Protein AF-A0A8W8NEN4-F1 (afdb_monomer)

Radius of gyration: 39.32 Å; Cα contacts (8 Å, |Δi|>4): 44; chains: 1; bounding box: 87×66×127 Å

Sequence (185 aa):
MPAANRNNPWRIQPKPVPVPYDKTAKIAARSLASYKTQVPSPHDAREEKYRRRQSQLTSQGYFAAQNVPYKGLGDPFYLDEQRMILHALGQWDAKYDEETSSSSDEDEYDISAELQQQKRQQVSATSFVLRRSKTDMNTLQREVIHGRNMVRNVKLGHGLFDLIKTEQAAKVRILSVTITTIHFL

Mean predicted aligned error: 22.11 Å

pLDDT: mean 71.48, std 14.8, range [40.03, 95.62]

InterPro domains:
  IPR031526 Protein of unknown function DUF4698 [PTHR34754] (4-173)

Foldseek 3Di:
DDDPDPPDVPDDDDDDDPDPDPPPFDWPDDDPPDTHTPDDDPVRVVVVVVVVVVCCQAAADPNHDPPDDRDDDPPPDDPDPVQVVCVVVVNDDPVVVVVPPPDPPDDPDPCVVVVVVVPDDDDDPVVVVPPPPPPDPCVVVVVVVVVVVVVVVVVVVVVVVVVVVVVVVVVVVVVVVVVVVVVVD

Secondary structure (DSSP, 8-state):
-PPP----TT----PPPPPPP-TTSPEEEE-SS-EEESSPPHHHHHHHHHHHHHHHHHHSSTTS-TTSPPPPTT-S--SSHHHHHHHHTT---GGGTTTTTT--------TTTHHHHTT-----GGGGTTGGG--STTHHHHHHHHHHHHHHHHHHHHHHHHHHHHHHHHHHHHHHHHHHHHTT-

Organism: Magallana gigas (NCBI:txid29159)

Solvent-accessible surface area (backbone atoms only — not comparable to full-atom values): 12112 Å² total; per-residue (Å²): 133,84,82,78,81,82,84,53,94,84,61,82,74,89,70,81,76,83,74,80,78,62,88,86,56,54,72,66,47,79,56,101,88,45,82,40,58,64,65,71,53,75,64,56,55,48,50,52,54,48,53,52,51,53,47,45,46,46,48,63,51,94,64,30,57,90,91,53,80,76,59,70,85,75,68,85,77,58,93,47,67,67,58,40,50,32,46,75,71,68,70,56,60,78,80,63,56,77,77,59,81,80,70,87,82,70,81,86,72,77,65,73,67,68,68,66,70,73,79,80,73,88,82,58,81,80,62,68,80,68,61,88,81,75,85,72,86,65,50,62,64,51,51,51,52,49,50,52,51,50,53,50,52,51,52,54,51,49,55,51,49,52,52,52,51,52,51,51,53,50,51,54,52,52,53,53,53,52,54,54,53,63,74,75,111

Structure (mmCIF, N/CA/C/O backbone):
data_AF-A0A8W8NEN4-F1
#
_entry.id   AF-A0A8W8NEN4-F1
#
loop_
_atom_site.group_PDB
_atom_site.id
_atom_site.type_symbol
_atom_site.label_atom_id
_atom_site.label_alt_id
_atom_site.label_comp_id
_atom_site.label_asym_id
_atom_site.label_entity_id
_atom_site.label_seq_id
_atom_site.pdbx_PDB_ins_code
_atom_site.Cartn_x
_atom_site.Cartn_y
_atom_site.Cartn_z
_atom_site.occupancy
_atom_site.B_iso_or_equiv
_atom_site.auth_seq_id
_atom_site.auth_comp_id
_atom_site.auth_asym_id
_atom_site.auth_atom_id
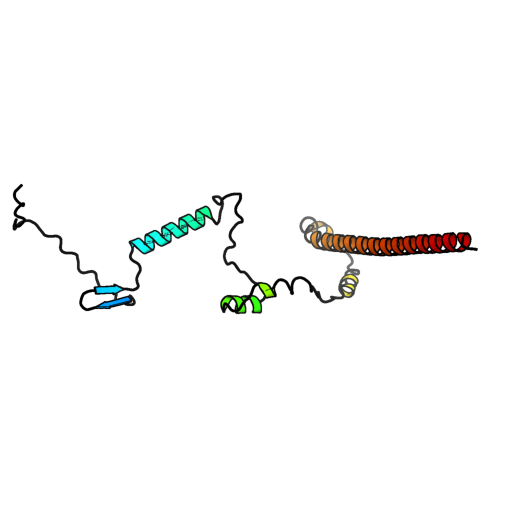_atom_site.pdbx_PDB_model_num
ATOM 1 N N . MET A 1 1 ? -33.142 -37.972 35.325 1.00 40.56 1 MET A N 1
ATOM 2 C CA . MET A 1 1 ? -32.167 -37.043 35.938 1.00 40.56 1 MET A CA 1
ATOM 3 C C . MET A 1 1 ? -32.925 -35.793 36.366 1.00 40.56 1 MET A C 1
ATOM 5 O O . MET A 1 1 ? -33.405 -35.098 35.478 1.00 40.56 1 MET A O 1
ATOM 9 N N . PRO A 1 2 ? -33.161 -35.550 37.667 1.00 42.16 2 PRO A N 1
ATOM 10 C CA . PRO A 1 2 ? -33.941 -34.394 38.097 1.00 42.16 2 PRO A CA 1
ATOM 11 C C . PRO A 1 2 ? -33.129 -33.107 37.898 1.00 42.16 2 PRO A C 1
ATOM 13 O O . PRO A 1 2 ? -31.923 -33.074 38.146 1.00 42.16 2 PRO A O 1
ATOM 16 N N . ALA A 1 3 ? -33.786 -32.056 37.408 1.00 56.12 3 ALA A N 1
ATOM 17 C CA . ALA A 1 3 ? -33.172 -30.758 37.166 1.00 56.12 3 ALA A CA 1
A
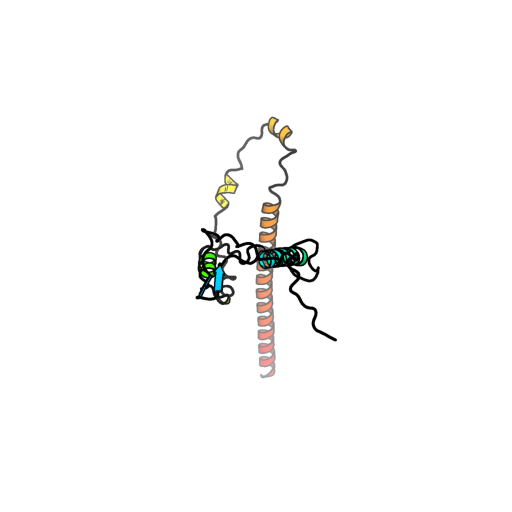TOM 18 C C . ALA A 1 3 ? -32.690 -30.147 38.490 1.00 56.12 3 ALA A C 1
ATOM 20 O O . ALA A 1 3 ? -33.468 -29.987 39.430 1.00 56.12 3 ALA A O 1
ATOM 21 N N . ALA A 1 4 ? -31.399 -29.814 38.565 1.00 57.88 4 ALA A N 1
ATOM 22 C CA . ALA A 1 4 ? -30.810 -29.191 39.741 1.00 57.88 4 ALA A CA 1
ATOM 23 C C . ALA A 1 4 ? -31.519 -27.862 40.045 1.00 57.88 4 ALA A C 1
ATOM 25 O O . ALA A 1 4 ? -31.492 -26.931 39.236 1.00 57.88 4 ALA A O 1
ATOM 26 N N . ASN A 1 5 ? -32.150 -27.786 41.217 1.00 58.16 5 ASN A N 1
ATOM 27 C CA . ASN A 1 5 ? -32.754 -26.576 41.755 1.00 58.16 5 ASN A CA 1
ATOM 28 C C . ASN A 1 5 ? -31.665 -25.496 41.906 1.00 58.16 5 ASN A C 1
ATOM 30 O O . ASN A 1 5 ? -30.745 -25.629 42.713 1.00 58.16 5 ASN A O 1
ATOM 34 N N . ARG A 1 6 ? -31.743 -24.446 41.080 1.00 59.94 6 ARG A N 1
ATOM 35 C CA . ARG A 1 6 ? -30.736 -23.373 40.974 1.00 59.94 6 ARG A CA 1
ATOM 36 C C . ARG A 1 6 ? -30.873 -22.291 42.053 1.00 59.94 6 ARG A C 1
ATOM 38 O O . ARG A 1 6 ? -30.091 -21.343 42.050 1.00 59.94 6 ARG A O 1
ATOM 45 N N . ASN A 1 7 ? -31.818 -22.425 42.981 1.00 65.62 7 ASN A N 1
ATOM 46 C CA . ASN A 1 7 ? -32.160 -21.376 43.941 1.00 65.62 7 ASN A CA 1
ATOM 47 C C . ASN A 1 7 ? -31.404 -21.539 45.266 1.00 65.62 7 ASN A C 1
ATOM 49 O O . ASN A 1 7 ? -32.010 -21.662 46.326 1.00 65.62 7 ASN A O 1
ATOM 53 N N . ASN A 1 8 ? -30.070 -21.547 45.210 1.00 67.56 8 ASN A N 1
ATOM 54 C CA . ASN A 1 8 ? -29.260 -21.397 46.416 1.00 67.56 8 ASN A CA 1
ATOM 55 C C . ASN A 1 8 ? -29.114 -19.889 46.721 1.00 67.56 8 ASN A C 1
ATOM 57 O O . ASN A 1 8 ? -28.469 -19.199 45.927 1.00 67.56 8 ASN A O 1
ATOM 61 N N . PRO A 1 9 ? -29.676 -19.365 47.829 1.00 66.88 9 PRO A N 1
ATOM 62 C CA . PRO A 1 9 ? -29.650 -17.932 48.150 1.00 66.88 9 PRO A CA 1
ATOM 63 C C . PRO A 1 9 ? -28.232 -17.374 48.361 1.00 66.88 9 PRO A C 1
ATOM 65 O O . PRO A 1 9 ? -28.035 -16.165 48.321 1.00 66.88 9 PRO A O 1
ATOM 68 N N . TRP A 1 10 ? -27.236 -18.248 48.529 1.00 70.44 10 TRP A N 1
ATOM 69 C CA . TRP A 1 10 ? -25.830 -17.886 48.714 1.00 70.44 10 TRP A CA 1
ATOM 70 C C . TRP A 1 10 ? -25.025 -17.830 47.406 1.00 70.44 10 TRP A C 1
ATOM 72 O O . TRP A 1 10 ? -23.855 -17.448 47.413 1.00 70.44 10 TRP A O 1
ATOM 82 N N . ARG A 1 11 ? -25.612 -18.217 46.263 1.00 73.69 11 ARG A N 1
ATOM 83 C CA . ARG A 1 11 ? -24.936 -18.122 44.961 1.00 73.69 11 ARG A CA 1
ATOM 84 C C . ARG A 1 11 ? -25.078 -16.710 44.402 1.00 73.69 11 ARG A C 1
ATOM 86 O O . ARG A 1 11 ? -26.142 -16.319 43.931 1.00 73.69 11 ARG A O 1
ATOM 93 N N . ILE A 1 12 ? -23.969 -15.978 44.374 1.00 75.62 12 ILE A N 1
ATOM 94 C CA . ILE A 1 12 ? -23.866 -14.717 43.637 1.00 75.62 12 ILE A CA 1
ATOM 95 C C . ILE A 1 12 ? -24.005 -15.035 42.144 1.00 75.62 12 ILE A C 1
ATOM 97 O O . ILE A 1 12 ? -23.170 -15.733 41.565 1.00 75.62 12 ILE A O 1
ATOM 101 N N . GLN A 1 13 ? -25.082 -14.556 41.520 1.00 77.81 13 GLN A N 1
ATOM 102 C CA . GLN A 1 13 ? -25.211 -14.603 40.068 1.00 77.81 13 GLN A CA 1
ATOM 103 C C . GLN A 1 13 ? -24.301 -13.526 39.470 1.00 77.81 13 GLN A C 1
ATOM 105 O O . GLN A 1 13 ? -24.450 -12.356 39.838 1.00 77.81 13 GLN A O 1
ATOM 110 N N . PRO A 1 14 ? -23.373 -13.872 38.561 1.00 74.94 14 PRO A N 1
ATOM 111 C CA . PRO A 1 14 ? -22.571 -12.867 37.885 1.00 74.94 14 PRO A CA 1
ATOM 112 C C . PRO A 1 14 ? -23.499 -12.016 37.012 1.00 74.94 14 PRO A C 1
ATOM 114 O O . PRO A 1 14 ? -23.962 -12.456 35.962 1.00 74.94 14 PRO A O 1
ATOM 117 N N . LYS A 1 15 ? -23.804 -10.798 37.467 1.00 76.06 15 LYS A N 1
ATOM 118 C CA . LYS A 1 15 ? -24.420 -9.777 36.619 1.00 76.06 15 LYS A CA 1
ATOM 119 C C . LYS A 1 15 ? -23.312 -9.123 35.794 1.00 76.06 15 LYS A C 1
ATOM 121 O O . LYS A 1 15 ? -22.279 -8.774 36.370 1.00 76.06 15 LYS A O 1
ATOM 126 N N . PRO A 1 16 ? -23.493 -8.955 34.474 1.00 71.88 16 PRO A N 1
ATOM 127 C CA . PRO A 1 16 ? -22.529 -8.219 33.674 1.00 71.88 16 PRO A CA 1
ATOM 128 C C . PRO A 1 16 ? -22.420 -6.792 34.214 1.00 71.88 16 PRO A C 1
ATOM 130 O O . PRO A 1 16 ? -23.429 -6.146 34.508 1.00 71.88 16 PRO A O 1
ATOM 133 N N . VAL A 1 17 ? -21.185 -6.321 34.374 1.00 74.75 17 VAL A N 1
ATOM 134 C CA . VAL A 1 17 ? -20.912 -4.938 34.771 1.00 74.75 17 VAL A CA 1
ATOM 135 C C . VAL A 1 17 ? -21.485 -4.020 33.685 1.00 74.75 17 VAL A C 1
ATOM 137 O O . VAL A 1 17 ? -21.263 -4.298 32.502 1.00 74.75 17 VAL A O 1
ATOM 140 N N . PRO A 1 18 ? -22.224 -2.951 34.041 1.00 70.12 18 PRO A N 1
ATOM 141 C CA . PRO A 1 18 ? -22.674 -1.967 33.068 1.00 70.12 18 PRO A CA 1
ATOM 142 C C . PRO A 1 18 ? -21.453 -1.413 32.338 1.00 70.12 18 PRO A C 1
ATOM 144 O O . PRO A 1 18 ? -20.572 -0.819 32.959 1.00 70.12 18 PRO A O 1
ATOM 147 N N . VAL A 1 19 ? -21.375 -1.648 31.030 1.00 66.12 19 VAL A N 1
ATOM 148 C CA . VAL A 1 19 ? -20.279 -1.117 30.224 1.00 66.12 19 VAL A CA 1
ATOM 149 C C . VAL A 1 19 ? -20.467 0.400 30.167 1.00 66.12 19 VAL A C 1
ATOM 151 O O . VAL A 1 19 ? -21.545 0.848 29.760 1.00 66.12 19 VAL A O 1
ATOM 154 N N . PRO A 1 20 ? -19.487 1.205 30.612 1.00 65.44 20 PRO A N 1
ATOM 155 C CA . PRO A 1 20 ? -19.588 2.648 30.504 1.00 65.44 20 PRO A CA 1
ATOM 156 C C . PRO A 1 20 ? -19.776 3.022 29.033 1.00 65.44 20 PRO A C 1
ATOM 158 O O . PRO A 1 20 ? -19.069 2.539 28.153 1.00 65.44 20 PRO A O 1
ATOM 161 N N . TYR A 1 21 ? -20.774 3.859 28.771 1.00 65.00 21 TYR A N 1
ATOM 162 C CA . TYR A 1 21 ? -21.011 4.410 27.446 1.00 65.00 21 TYR A CA 1
ATOM 163 C C . TYR A 1 21 ? -19.806 5.272 27.056 1.00 65.00 21 TYR A C 1
ATOM 165 O O . TYR A 1 21 ? -19.524 6.281 27.713 1.00 65.00 21 TYR A O 1
ATOM 173 N N . ASP A 1 22 ? -19.111 4.901 25.984 1.00 67.38 22 ASP A N 1
ATOM 174 C CA . ASP A 1 22 ? -18.042 5.715 25.412 1.00 67.38 22 ASP A CA 1
ATOM 175 C C . ASP A 1 22 ? -18.648 6.999 24.833 1.00 67.38 22 ASP A C 1
ATOM 177 O O . ASP A 1 22 ? -19.207 7.014 23.737 1.00 67.38 22 ASP A O 1
ATOM 181 N N . LYS A 1 23 ? -18.547 8.108 25.579 1.00 67.25 23 LYS A N 1
ATOM 182 C CA . LYS A 1 23 ? -19.115 9.417 25.194 1.00 67.25 23 LYS A CA 1
ATOM 183 C C . LYS A 1 23 ? -18.614 9.919 23.834 1.00 67.25 23 LYS A C 1
ATOM 185 O O . LYS A 1 23 ? -19.291 10.716 23.195 1.00 67.25 23 LYS A O 1
ATOM 190 N N . THR A 1 24 ? -17.439 9.465 23.407 1.00 72.12 24 THR A N 1
ATOM 191 C CA . THR A 1 24 ? -16.779 9.850 22.152 1.00 72.12 24 THR A CA 1
ATOM 192 C C . THR A 1 24 ? -16.988 8.843 21.020 1.00 72.12 24 THR A C 1
ATOM 194 O O . THR A 1 24 ? -16.619 9.126 19.880 1.00 72.12 24 THR A O 1
ATOM 197 N N . ALA A 1 25 ? -17.573 7.673 21.293 1.00 74.12 25 ALA A N 1
ATOM 198 C CA . ALA A 1 25 ? -17.783 6.655 20.278 1.00 74.12 25 ALA A CA 1
ATOM 199 C C . ALA A 1 25 ? -18.969 7.020 19.379 1.00 74.12 25 ALA A C 1
ATOM 201 O O . ALA A 1 25 ? -20.083 7.275 19.841 1.00 74.12 25 ALA A O 1
ATOM 202 N N . LYS A 1 26 ? -18.741 6.993 18.064 1.00 81.00 26 LYS A N 1
ATOM 203 C CA . LYS A 1 26 ? -19.820 7.120 17.082 1.00 81.00 26 LYS A CA 1
ATOM 204 C C . LYS A 1 26 ? -20.751 5.913 17.203 1.00 81.00 26 LYS A C 1
ATOM 206 O O . LYS A 1 26 ? -20.289 4.777 17.298 1.00 81.00 26 LYS A O 1
ATOM 211 N N . ILE A 1 27 ? -22.058 6.145 17.209 1.00 82.50 27 ILE A N 1
ATOM 212 C CA . ILE A 1 27 ? -23.064 5.079 17.288 1.00 82.50 27 ILE A CA 1
ATOM 213 C C . ILE A 1 27 ? -23.242 4.486 15.888 1.00 82.50 27 ILE A C 1
ATOM 215 O O . ILE A 1 27 ? -23.466 5.225 14.934 1.00 82.50 27 ILE A O 1
ATOM 219 N N . ALA A 1 28 ? -23.145 3.163 15.762 1.00 82.25 28 ALA A N 1
ATOM 220 C CA . ALA A 1 28 ? -23.397 2.460 14.505 1.00 82.25 28 ALA A CA 1
ATOM 221 C C . ALA A 1 28 ? -24.884 2.132 14.344 1.00 82.25 28 ALA A C 1
ATOM 223 O O . ALA A 1 28 ? -25.453 2.318 13.274 1.00 82.25 28 ALA A O 1
ATOM 224 N N . ALA A 1 29 ? -25.512 1.640 15.414 1.00 82.44 29 ALA A N 1
ATOM 225 C CA . ALA A 1 29 ? -26.926 1.299 15.428 1.00 82.44 29 ALA A CA 1
ATOM 226 C C . ALA A 1 29 ? -27.514 1.474 16.831 1.00 82.44 29 ALA A C 1
ATOM 228 O O . ALA A 1 29 ? -26.875 1.150 17.837 1.00 82.44 29 ALA A O 1
ATOM 229 N N . ARG A 1 30 ? -28.756 1.960 16.885 1.00 83.31 30 ARG A N 1
ATOM 230 C CA . ARG A 1 30 ? -29.544 2.094 18.111 1.00 83.31 30 ARG A CA 1
ATOM 231 C C . ARG A 1 30 ? -30.958 1.585 17.856 1.00 83.31 30 ARG A C 1
ATOM 233 O O . ARG A 1 30 ? -31.644 2.092 16.978 1.00 83.31 30 ARG A O 1
ATOM 240 N N . SER A 1 31 ? -31.392 0.613 18.645 1.00 84.75 31 SER A N 1
ATOM 241 C CA . SER A 1 31 ? -32.776 0.148 18.723 1.00 84.75 31 SER A CA 1
ATOM 242 C C . SER A 1 31 ? -33.201 0.040 20.190 1.00 84.75 31 SER A C 1
ATOM 244 O O . SER A 1 31 ? -32.379 0.210 21.092 1.00 84.75 31 SER A O 1
ATOM 246 N N . LEU A 1 32 ? -34.477 -0.257 20.443 1.00 82.19 32 LEU A N 1
ATOM 247 C CA . LEU A 1 32 ? -34.983 -0.486 21.801 1.00 82.19 32 LEU A CA 1
ATOM 248 C C . LEU A 1 32 ? -34.240 -1.637 22.516 1.00 82.19 32 LEU A C 1
ATOM 250 O O . LEU A 1 32 ? -34.110 -1.617 23.735 1.00 82.19 32 LEU A O 1
ATOM 254 N N . ALA A 1 33 ? -33.737 -2.619 21.757 1.00 79.19 33 ALA A N 1
ATOM 255 C CA . ALA A 1 33 ? -33.103 -3.834 22.276 1.00 79.19 33 ALA A CA 1
ATOM 256 C C . ALA A 1 33 ? -31.585 -3.912 22.027 1.00 79.19 33 ALA A C 1
ATOM 258 O O . ALA A 1 33 ? -30.924 -4.803 22.555 1.00 79.19 33 ALA A O 1
ATOM 259 N N . SER A 1 34 ? -31.013 -3.021 21.213 1.00 74.75 34 SER A N 1
ATOM 260 C CA . SER A 1 34 ? -29.602 -3.088 20.828 1.00 74.75 34 SER A CA 1
ATOM 261 C C . SER A 1 34 ? -28.953 -1.710 20.759 1.00 74.75 34 SER A C 1
ATOM 263 O O . SER A 1 34 ? -29.484 -0.765 20.178 1.00 74.75 34 SER A O 1
ATOM 265 N N . TYR A 1 35 ? -27.761 -1.609 21.340 1.00 76.50 35 TYR A N 1
ATOM 266 C CA . TYR A 1 35 ? -26.918 -0.425 21.290 1.00 76.50 35 TYR A CA 1
ATOM 267 C C . TYR A 1 35 ? -25.530 -0.855 20.803 1.00 76.50 35 TYR A C 1
ATOM 269 O O . TYR A 1 35 ? -24.842 -1.606 21.493 1.00 76.50 35 TYR A O 1
ATOM 277 N N . LYS A 1 36 ? -25.148 -0.439 19.588 1.00 77.31 36 LYS A N 1
ATOM 278 C CA . LYS A 1 36 ? -23.873 -0.807 18.955 1.00 77.31 36 LYS A CA 1
ATOM 279 C C . LYS A 1 36 ? -23.086 0.447 18.588 1.00 77.31 36 LYS A C 1
ATOM 281 O O . LYS A 1 36 ? -23.579 1.304 17.852 1.00 77.31 36 LYS A O 1
ATOM 286 N N . THR A 1 37 ? -21.853 0.538 19.068 1.00 80.44 37 THR A N 1
ATOM 287 C CA . THR A 1 37 ? -20.896 1.587 18.697 1.00 80.44 37 THR A CA 1
ATOM 288 C C . THR A 1 37 ? -20.131 1.196 17.425 1.00 80.44 37 THR A C 1
ATOM 290 O O . THR A 1 37 ? -20.047 0.023 17.069 1.00 80.44 37 THR A O 1
ATOM 293 N N . GLN A 1 38 ? -19.592 2.184 16.707 1.00 76.00 38 GLN A N 1
ATOM 294 C CA . GLN A 1 38 ? -18.701 1.999 15.550 1.00 76.00 38 GLN A CA 1
ATOM 295 C C . GLN A 1 38 ? -17.281 1.578 15.963 1.00 76.00 38 GLN A C 1
ATOM 297 O O . GLN A 1 38 ? -16.428 1.376 15.103 1.00 76.00 38 GLN A O 1
ATOM 302 N N . VAL A 1 39 ? -17.007 1.467 17.265 1.00 77.69 39 VAL A N 1
ATOM 303 C CA . VAL A 1 39 ? -15.704 1.032 17.766 1.00 77.69 39 VAL A CA 1
ATOM 304 C C . VAL A 1 39 ? -15.583 -0.476 17.528 1.00 77.69 39 VAL A C 1
ATOM 306 O O . VAL A 1 39 ? -16.482 -1.218 17.936 1.00 77.69 39 VAL A O 1
ATOM 309 N N . PRO A 1 40 ? -14.512 -0.949 16.868 1.00 76.75 40 PRO A N 1
ATOM 310 C CA . PRO A 1 40 ? -14.291 -2.378 16.708 1.00 76.75 40 PRO A CA 1
ATOM 311 C C . PRO A 1 40 ? -14.164 -3.033 18.084 1.00 76.75 40 PRO A C 1
ATOM 313 O O . PRO A 1 40 ? -13.591 -2.453 19.011 1.00 76.75 40 PRO A O 1
ATOM 316 N N . SER A 1 41 ? -14.677 -4.257 18.222 1.00 82.75 41 SER A N 1
ATOM 317 C CA . SER A 1 41 ? -14.469 -5.029 19.447 1.00 82.75 41 SER A CA 1
ATOM 318 C C . SER A 1 41 ? -12.964 -5.143 19.730 1.00 82.75 41 SER A C 1
ATOM 320 O O . SER A 1 41 ? -12.178 -5.286 18.787 1.00 82.75 41 SER A O 1
ATOM 322 N N . PRO A 1 42 ? -12.519 -5.142 21.001 1.00 83.50 42 PRO A N 1
ATOM 323 C CA . PRO A 1 42 ? -11.119 -5.398 21.331 1.00 83.50 42 PRO A CA 1
ATOM 324 C C . PRO A 1 42 ? -10.576 -6.691 20.703 1.00 83.50 42 PRO A C 1
ATOM 326 O O . PRO A 1 42 ? -9.393 -6.762 20.365 1.00 83.50 42 PRO A O 1
ATOM 329 N N . HIS A 1 43 ? -11.438 -7.700 20.527 1.00 87.62 43 HIS A N 1
ATOM 330 C CA . HIS A 1 43 ? -11.106 -8.937 19.822 1.00 87.62 43 HIS A CA 1
ATOM 331 C C . HIS A 1 43 ? -10.830 -8.683 18.334 1.00 87.62 43 HIS A C 1
ATOM 333 O O . HIS A 1 43 ? -9.762 -9.040 17.845 1.00 87.62 43 HIS A O 1
ATOM 339 N N . ASP A 1 44 ? -11.740 -7.997 17.646 1.00 87.94 44 ASP A N 1
ATOM 340 C CA . ASP A 1 44 ? -11.630 -7.704 16.213 1.00 87.94 44 ASP A CA 1
ATOM 341 C C . ASP A 1 44 ? -10.396 -6.842 15.924 1.00 87.94 44 ASP A C 1
ATOM 343 O O . ASP A 1 44 ? -9.596 -7.153 15.044 1.00 87.94 44 ASP A O 1
ATOM 347 N N . ALA A 1 45 ? -10.163 -5.811 16.743 1.00 88.88 45 ALA A N 1
ATOM 348 C CA . ALA A 1 45 ? -8.983 -4.959 16.633 1.00 88.88 45 ALA A CA 1
ATOM 349 C C . ALA A 1 45 ? -7.677 -5.738 16.880 1.00 88.88 45 ALA A C 1
ATOM 351 O O . ALA A 1 45 ? -6.634 -5.432 16.293 1.00 88.88 45 ALA A O 1
ATOM 352 N N . ARG A 1 46 ? -7.696 -6.744 17.767 1.00 92.44 46 ARG A N 1
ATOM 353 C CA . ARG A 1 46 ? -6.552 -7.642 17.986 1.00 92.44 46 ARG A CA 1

#### REQUIRED ACTION:
State how many lines in the listing above contain "backbone". Offer nothing besides that number.

#### COMPLETED TASK:
2